Instance Segmentation and Software Design for Real-Time Tool Detection and Human-Computer Interaction
Enhancing Smart Manufacturing and HCI through Instance Segmentation and Advanced Software Design

Goals
- Optimize YOLOv5 for Real-Time Tool Detection: Fine-tune the YOLOv5 algorithm to achieve high accuracy and efficiency in detecting and localizing various industrial tools within manufacturing environments.
- Develop an Instance Segmentation Model Using Mask R-CNN: Implement and train Mask R-CNN to accurately recognize and segment tools and parts, facilitating detailed analysis and interaction.
- Design an Intuitive Software Interface: Create a user-friendly interface using PyQt and Python that integrates YOLOv5 and Mask R-CNN models for seamless real-time tool detection and HCI based on eye gaze recognition.
- Enhance Human-Computer Interaction with Eye Gaze Tracking: Utilize eye gaze recognition to enable natural and contactless interaction with the software interface, improving operational efficiency and user experience.
- Create and Annotate Comprehensive Datasets: Develop and augment datasets of industrial tools and eye gaze behaviors to support the training and evaluation of the detection and segmentation models.

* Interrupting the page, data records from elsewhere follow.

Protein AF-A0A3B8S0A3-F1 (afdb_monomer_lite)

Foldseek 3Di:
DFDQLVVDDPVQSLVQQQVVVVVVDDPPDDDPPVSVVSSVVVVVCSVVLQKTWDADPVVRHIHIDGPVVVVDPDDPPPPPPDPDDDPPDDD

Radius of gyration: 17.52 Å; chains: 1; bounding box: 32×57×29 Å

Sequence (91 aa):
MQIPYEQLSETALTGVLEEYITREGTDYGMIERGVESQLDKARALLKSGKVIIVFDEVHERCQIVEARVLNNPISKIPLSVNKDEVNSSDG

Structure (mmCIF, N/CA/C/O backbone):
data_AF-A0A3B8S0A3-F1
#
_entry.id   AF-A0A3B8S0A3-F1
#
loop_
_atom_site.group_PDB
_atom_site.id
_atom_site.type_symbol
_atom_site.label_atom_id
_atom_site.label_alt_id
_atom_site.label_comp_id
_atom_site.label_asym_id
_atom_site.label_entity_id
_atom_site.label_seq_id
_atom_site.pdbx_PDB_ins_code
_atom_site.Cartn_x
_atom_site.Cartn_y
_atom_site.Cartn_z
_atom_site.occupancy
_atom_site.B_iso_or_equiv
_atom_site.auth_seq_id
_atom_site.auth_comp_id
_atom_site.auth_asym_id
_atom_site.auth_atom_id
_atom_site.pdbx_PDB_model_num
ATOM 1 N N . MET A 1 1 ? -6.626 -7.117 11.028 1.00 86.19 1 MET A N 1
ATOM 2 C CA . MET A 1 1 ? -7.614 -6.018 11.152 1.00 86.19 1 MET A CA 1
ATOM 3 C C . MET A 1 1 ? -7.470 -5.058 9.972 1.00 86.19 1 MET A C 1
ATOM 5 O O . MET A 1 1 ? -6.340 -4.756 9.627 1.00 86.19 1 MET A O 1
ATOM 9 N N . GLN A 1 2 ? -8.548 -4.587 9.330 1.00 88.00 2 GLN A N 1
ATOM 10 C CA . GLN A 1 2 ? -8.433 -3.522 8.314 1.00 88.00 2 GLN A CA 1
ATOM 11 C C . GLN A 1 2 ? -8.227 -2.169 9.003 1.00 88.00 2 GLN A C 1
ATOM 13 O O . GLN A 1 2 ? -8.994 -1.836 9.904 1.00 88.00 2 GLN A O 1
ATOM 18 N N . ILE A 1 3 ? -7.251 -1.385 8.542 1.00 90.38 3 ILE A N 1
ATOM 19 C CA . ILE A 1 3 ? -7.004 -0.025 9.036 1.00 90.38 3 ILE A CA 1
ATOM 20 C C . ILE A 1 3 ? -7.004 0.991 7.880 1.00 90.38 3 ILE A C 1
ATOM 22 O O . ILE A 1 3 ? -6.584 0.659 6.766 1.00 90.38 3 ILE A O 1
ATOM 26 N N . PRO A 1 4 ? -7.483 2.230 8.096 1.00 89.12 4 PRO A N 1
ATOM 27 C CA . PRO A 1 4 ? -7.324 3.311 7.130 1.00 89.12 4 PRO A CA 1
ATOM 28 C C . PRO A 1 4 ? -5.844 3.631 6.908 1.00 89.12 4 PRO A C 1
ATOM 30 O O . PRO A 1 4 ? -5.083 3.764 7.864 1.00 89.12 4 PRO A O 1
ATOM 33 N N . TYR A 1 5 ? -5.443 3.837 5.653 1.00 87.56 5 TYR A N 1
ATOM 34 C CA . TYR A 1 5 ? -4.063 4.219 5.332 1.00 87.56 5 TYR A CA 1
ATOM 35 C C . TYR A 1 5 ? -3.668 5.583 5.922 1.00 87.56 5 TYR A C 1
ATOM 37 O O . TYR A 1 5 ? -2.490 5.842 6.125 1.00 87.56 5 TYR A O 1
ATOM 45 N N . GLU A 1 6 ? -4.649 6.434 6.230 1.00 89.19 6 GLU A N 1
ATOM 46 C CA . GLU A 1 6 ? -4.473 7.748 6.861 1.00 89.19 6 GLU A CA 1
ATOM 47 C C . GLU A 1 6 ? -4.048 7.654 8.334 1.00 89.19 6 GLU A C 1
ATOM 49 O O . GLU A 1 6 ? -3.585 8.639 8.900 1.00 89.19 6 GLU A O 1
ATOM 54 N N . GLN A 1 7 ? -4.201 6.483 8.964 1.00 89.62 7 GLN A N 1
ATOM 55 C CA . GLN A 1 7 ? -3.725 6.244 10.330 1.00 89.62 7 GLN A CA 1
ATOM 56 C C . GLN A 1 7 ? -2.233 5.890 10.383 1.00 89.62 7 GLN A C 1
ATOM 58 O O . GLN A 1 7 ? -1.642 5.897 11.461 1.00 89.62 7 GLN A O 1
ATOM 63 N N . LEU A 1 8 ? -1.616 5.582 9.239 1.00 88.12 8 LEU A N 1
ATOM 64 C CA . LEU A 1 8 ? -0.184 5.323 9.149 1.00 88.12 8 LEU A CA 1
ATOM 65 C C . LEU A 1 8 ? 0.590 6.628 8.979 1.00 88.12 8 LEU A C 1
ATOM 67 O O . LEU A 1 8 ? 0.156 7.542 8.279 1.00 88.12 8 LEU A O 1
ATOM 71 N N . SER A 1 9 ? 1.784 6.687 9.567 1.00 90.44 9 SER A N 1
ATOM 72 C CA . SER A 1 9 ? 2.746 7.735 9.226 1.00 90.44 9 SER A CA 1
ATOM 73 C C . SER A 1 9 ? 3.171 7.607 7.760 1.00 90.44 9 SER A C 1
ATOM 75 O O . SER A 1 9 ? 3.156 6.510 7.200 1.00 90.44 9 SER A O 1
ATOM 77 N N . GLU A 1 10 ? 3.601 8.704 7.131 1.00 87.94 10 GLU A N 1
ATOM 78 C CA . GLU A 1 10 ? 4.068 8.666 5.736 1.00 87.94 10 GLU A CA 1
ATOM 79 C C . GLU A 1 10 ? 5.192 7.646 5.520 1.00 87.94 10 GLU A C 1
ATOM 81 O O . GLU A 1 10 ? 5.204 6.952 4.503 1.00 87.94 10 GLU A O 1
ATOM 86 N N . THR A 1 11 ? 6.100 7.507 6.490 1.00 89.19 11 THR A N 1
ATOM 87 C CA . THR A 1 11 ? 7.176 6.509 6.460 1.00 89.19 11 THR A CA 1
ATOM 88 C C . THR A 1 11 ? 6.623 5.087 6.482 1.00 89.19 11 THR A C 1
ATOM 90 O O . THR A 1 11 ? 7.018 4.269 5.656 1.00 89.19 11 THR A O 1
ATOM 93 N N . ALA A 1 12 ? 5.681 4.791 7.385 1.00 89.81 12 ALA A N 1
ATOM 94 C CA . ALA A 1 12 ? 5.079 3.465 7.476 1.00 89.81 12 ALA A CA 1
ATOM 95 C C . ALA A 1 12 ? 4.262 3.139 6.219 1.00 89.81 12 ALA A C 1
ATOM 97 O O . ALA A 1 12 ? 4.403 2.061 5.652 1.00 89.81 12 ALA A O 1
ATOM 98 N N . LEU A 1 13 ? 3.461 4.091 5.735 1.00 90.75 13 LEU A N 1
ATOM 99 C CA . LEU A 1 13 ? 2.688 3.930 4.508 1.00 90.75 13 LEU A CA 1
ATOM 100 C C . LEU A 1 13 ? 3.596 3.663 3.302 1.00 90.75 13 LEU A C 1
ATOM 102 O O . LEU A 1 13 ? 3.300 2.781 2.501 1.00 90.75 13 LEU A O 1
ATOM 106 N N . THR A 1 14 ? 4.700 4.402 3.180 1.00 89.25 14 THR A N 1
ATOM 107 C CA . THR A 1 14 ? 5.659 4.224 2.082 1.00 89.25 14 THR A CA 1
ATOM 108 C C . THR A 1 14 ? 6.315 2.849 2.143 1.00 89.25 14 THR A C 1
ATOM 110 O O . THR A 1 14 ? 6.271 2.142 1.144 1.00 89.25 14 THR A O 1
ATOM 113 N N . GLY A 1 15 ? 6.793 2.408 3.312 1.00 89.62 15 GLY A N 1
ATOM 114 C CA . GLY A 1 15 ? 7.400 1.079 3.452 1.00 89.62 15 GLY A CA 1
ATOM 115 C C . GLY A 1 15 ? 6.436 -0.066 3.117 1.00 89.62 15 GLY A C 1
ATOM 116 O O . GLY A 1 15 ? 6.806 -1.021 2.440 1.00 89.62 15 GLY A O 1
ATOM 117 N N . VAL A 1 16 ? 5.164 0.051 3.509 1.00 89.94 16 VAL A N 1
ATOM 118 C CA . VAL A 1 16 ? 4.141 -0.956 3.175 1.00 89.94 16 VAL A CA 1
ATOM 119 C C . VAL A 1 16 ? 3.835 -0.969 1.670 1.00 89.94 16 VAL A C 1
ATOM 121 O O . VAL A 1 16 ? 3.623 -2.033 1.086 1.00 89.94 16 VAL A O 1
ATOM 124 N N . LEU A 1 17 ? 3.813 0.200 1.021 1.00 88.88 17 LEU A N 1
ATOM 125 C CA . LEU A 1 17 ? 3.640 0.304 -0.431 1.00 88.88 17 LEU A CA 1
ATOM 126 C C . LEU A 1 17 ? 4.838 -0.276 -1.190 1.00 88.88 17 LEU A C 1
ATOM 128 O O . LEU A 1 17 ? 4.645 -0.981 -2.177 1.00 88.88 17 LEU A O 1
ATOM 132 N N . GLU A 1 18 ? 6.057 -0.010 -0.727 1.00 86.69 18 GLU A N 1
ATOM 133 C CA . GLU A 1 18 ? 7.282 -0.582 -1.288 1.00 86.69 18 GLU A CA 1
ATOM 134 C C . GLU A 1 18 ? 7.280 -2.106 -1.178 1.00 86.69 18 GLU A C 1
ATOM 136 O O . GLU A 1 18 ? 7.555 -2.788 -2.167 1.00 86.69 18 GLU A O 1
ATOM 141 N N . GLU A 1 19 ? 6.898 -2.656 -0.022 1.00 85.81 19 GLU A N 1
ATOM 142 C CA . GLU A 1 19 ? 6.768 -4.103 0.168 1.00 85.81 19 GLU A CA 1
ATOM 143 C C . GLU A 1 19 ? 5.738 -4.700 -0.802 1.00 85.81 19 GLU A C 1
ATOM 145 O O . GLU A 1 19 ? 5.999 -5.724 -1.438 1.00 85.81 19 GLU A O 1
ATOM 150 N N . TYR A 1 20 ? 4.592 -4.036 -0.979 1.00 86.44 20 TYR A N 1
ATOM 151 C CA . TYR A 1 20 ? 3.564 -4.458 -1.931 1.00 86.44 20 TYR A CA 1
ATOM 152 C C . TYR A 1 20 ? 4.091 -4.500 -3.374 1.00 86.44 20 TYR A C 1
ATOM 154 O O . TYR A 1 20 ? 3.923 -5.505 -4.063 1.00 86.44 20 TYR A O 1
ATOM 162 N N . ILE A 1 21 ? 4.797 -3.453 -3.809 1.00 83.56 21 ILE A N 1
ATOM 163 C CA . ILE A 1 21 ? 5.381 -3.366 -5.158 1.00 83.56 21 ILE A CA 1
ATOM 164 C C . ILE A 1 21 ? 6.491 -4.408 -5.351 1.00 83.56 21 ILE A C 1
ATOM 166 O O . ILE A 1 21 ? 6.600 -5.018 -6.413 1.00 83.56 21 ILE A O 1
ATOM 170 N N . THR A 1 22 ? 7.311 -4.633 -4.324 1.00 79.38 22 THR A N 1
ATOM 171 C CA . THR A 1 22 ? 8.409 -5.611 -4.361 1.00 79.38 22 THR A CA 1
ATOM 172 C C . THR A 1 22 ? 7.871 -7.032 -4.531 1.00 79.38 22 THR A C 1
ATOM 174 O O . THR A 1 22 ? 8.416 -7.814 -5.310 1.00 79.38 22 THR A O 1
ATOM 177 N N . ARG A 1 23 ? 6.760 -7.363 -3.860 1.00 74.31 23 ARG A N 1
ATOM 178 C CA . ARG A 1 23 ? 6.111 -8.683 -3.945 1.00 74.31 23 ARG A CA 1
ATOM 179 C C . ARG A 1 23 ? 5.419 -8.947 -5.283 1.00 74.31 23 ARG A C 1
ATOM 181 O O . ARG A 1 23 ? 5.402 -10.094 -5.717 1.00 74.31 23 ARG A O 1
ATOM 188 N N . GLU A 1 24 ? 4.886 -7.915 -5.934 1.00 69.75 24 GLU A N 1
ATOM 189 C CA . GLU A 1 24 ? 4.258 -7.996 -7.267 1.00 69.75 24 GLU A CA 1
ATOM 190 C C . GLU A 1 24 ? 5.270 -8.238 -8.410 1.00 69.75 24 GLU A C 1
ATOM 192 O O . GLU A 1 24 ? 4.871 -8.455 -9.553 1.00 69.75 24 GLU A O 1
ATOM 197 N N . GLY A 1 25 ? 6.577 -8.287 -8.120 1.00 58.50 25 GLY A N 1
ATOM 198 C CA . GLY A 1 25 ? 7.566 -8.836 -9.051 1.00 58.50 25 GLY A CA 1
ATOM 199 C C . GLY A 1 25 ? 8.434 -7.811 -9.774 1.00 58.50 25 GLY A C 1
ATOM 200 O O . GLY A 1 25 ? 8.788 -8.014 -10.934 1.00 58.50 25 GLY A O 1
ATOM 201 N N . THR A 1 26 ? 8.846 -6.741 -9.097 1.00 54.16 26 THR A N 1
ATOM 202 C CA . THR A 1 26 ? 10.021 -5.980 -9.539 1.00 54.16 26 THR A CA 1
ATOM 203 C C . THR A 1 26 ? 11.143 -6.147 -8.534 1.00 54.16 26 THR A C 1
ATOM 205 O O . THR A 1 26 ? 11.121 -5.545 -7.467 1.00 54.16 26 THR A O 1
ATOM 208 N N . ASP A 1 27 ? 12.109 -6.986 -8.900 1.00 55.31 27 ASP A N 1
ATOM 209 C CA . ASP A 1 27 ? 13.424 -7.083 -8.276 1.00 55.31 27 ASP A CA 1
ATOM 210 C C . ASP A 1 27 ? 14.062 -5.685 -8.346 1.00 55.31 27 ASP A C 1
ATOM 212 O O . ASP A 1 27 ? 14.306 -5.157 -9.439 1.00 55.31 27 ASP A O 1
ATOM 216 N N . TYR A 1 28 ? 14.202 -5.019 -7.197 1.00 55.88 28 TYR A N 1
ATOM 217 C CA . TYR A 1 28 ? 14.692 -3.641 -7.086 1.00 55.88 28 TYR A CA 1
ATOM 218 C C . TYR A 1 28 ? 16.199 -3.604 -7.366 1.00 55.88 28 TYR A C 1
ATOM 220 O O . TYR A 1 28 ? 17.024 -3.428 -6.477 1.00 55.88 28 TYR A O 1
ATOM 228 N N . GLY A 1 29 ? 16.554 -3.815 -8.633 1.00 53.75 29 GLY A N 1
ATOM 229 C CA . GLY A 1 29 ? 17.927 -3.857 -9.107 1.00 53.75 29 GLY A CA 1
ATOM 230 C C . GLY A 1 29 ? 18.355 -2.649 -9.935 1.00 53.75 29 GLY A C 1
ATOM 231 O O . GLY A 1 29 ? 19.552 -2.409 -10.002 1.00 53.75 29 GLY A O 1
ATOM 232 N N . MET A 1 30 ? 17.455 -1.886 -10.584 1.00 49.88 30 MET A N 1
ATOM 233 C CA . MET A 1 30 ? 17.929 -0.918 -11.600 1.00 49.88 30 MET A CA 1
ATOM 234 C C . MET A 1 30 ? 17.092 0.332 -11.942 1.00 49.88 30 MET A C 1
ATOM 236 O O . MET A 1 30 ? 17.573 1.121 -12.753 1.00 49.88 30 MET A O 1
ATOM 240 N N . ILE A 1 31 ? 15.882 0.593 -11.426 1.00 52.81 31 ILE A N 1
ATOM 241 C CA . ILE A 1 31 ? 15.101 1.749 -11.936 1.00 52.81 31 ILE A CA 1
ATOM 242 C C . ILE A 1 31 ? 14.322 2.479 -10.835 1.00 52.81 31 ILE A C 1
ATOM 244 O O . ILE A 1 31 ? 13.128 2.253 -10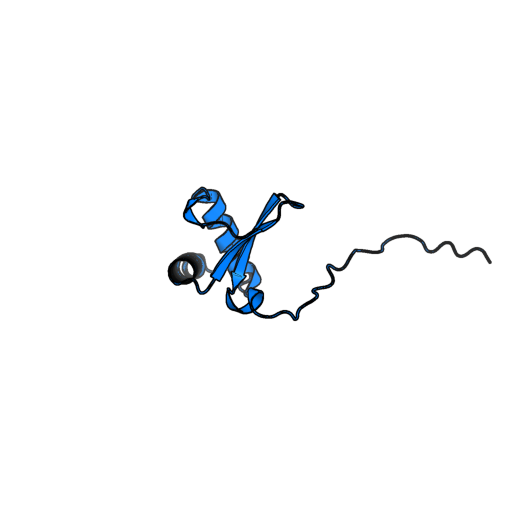.669 1.00 52.81 31 ILE A O 1
ATOM 248 N N . GLU A 1 32 ? 14.961 3.444 -10.166 1.00 55.72 32 GLU A N 1
ATOM 249 C CA . GLU A 1 32 ? 14.312 4.390 -9.233 1.00 55.72 32 GLU A CA 1
ATOM 250 C C . GLU A 1 32 ? 13.078 5.078 -9.859 1.00 55.72 32 GLU A C 1
ATOM 252 O O . GLU A 1 32 ? 12.054 5.254 -9.207 1.00 55.72 32 GLU A O 1
ATOM 257 N N . ARG A 1 33 ? 13.100 5.350 -11.175 1.00 55.94 33 ARG A N 1
ATOM 258 C CA . ARG A 1 33 ? 11.957 5.945 -11.899 1.00 55.94 33 ARG A CA 1
ATOM 259 C C . ARG A 1 33 ? 10.714 5.052 -12.006 1.00 55.94 33 ARG A C 1
ATOM 261 O O . ARG A 1 33 ? 9.623 5.564 -12.245 1.00 55.94 33 ARG A O 1
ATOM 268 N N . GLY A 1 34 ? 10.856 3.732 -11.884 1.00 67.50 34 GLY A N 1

- Ensure Real-Time Performance and Robustness: Achieve real-time processing capabilities and maintain high accuracy under varying environmental conditions and tool orientations.

Key Findings
- High-Precision Tool Detection: The optimized YOLOv5 model achieved a mean average precision (mAP) of 98.3%, demonstrating exceptional accuracy in real-time tool detection within smart manufacturing settings.
- Accurate Instance Segmentation: The Mask R-CNN model attained an average accuracy of 99% in segmenting tools and parts, ensuring precise localization and differentiation of multiple instances within images.

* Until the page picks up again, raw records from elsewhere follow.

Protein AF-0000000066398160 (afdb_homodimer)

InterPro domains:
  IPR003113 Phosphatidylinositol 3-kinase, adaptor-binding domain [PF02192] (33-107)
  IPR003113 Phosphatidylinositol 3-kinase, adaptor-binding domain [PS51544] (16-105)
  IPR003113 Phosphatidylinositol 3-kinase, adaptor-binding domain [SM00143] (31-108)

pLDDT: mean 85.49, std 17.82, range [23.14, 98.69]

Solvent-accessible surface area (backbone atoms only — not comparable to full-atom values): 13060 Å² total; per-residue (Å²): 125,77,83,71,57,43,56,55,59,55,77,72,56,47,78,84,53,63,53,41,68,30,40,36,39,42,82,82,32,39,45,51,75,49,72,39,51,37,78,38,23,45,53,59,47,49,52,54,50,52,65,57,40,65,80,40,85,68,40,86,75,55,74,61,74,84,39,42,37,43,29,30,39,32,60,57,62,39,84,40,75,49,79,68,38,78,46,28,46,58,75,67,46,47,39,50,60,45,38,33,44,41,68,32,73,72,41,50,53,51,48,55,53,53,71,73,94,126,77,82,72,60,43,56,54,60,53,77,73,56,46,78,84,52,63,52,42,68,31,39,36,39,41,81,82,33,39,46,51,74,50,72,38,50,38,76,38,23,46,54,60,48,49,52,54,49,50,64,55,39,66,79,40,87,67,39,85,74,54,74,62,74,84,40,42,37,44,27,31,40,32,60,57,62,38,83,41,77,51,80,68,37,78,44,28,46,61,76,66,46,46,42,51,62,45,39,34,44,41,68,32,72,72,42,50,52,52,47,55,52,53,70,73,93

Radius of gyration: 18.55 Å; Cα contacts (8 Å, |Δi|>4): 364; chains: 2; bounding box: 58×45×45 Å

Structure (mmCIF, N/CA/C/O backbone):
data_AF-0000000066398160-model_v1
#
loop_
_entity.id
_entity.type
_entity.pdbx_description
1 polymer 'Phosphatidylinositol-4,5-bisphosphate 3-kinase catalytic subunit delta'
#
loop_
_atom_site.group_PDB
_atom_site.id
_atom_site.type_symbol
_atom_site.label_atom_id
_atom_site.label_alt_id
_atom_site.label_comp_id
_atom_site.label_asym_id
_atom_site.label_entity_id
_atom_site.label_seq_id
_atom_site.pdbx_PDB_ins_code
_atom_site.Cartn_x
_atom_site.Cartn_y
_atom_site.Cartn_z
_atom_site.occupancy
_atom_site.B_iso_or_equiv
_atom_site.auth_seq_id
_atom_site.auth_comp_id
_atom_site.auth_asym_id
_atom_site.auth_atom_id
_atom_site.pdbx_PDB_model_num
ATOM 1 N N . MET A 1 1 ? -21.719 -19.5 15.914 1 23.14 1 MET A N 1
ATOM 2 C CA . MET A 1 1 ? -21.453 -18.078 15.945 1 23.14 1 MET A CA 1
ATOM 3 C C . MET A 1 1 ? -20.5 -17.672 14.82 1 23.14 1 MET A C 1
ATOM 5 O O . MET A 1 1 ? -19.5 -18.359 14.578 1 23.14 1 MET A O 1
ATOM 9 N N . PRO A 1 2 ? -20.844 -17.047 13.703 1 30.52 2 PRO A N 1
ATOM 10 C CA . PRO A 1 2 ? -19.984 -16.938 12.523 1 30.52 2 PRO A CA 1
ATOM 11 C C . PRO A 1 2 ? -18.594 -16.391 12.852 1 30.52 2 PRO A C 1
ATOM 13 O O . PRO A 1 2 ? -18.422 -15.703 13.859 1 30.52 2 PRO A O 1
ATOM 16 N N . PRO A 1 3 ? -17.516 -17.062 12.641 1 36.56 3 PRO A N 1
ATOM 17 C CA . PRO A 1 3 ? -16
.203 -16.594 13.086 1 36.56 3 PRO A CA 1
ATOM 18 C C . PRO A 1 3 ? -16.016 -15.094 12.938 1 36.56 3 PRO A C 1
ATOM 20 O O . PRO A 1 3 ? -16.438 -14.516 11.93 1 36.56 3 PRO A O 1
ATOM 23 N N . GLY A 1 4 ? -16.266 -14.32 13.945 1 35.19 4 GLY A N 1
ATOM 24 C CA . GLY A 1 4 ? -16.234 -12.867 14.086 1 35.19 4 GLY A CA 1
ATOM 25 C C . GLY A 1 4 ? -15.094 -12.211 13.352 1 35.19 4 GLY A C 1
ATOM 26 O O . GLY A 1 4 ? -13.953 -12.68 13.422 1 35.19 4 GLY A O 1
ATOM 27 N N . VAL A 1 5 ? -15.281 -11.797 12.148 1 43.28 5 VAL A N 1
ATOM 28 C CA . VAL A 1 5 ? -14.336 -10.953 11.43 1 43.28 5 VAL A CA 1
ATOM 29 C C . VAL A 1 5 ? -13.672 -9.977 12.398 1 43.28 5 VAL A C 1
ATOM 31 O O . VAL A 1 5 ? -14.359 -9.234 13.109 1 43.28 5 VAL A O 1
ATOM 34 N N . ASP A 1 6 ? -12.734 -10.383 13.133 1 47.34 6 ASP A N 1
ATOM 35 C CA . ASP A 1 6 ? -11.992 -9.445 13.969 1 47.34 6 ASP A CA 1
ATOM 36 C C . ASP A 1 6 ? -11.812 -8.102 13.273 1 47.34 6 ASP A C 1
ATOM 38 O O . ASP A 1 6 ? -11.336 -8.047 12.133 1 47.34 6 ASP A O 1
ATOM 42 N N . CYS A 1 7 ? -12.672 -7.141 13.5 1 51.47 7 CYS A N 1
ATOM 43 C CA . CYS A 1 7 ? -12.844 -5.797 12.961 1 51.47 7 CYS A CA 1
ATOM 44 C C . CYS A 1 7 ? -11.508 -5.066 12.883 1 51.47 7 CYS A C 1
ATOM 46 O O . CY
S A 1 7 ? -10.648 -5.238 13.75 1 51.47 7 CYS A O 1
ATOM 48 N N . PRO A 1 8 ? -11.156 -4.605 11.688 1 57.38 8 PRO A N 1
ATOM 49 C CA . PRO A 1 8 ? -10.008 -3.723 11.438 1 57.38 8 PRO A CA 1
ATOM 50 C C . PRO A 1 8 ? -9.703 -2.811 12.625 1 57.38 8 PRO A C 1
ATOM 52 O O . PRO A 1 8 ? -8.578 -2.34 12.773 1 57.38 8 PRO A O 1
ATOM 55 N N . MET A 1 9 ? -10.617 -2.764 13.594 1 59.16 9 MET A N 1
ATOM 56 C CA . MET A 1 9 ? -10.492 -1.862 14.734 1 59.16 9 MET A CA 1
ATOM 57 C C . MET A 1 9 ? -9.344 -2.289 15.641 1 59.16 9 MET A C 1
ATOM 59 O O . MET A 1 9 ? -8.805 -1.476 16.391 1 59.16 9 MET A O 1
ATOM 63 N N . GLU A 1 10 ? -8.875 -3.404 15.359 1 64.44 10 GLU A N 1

- Seamless Software Integration: The PyQt and Python-based interface successfully integrated YOLOv5 and Mask R-CNN models, providing real-time visual feedback and enabling intuitive tool and part selection through eye gaze.
- Robust Eye Gaze Recognition: The eye gaze recognition system achieved an average accuracy of 99% within the recommended distance (40-60 cm) from the webcam, facilitating reliable HCI without the need for specialized hardware.
- Enhanced Human-Computer Interaction: The integration of eye gaze tracking with instance segmentation allowed for natural and efficient interaction with the software interface, improving user productivity and reducing operational errors.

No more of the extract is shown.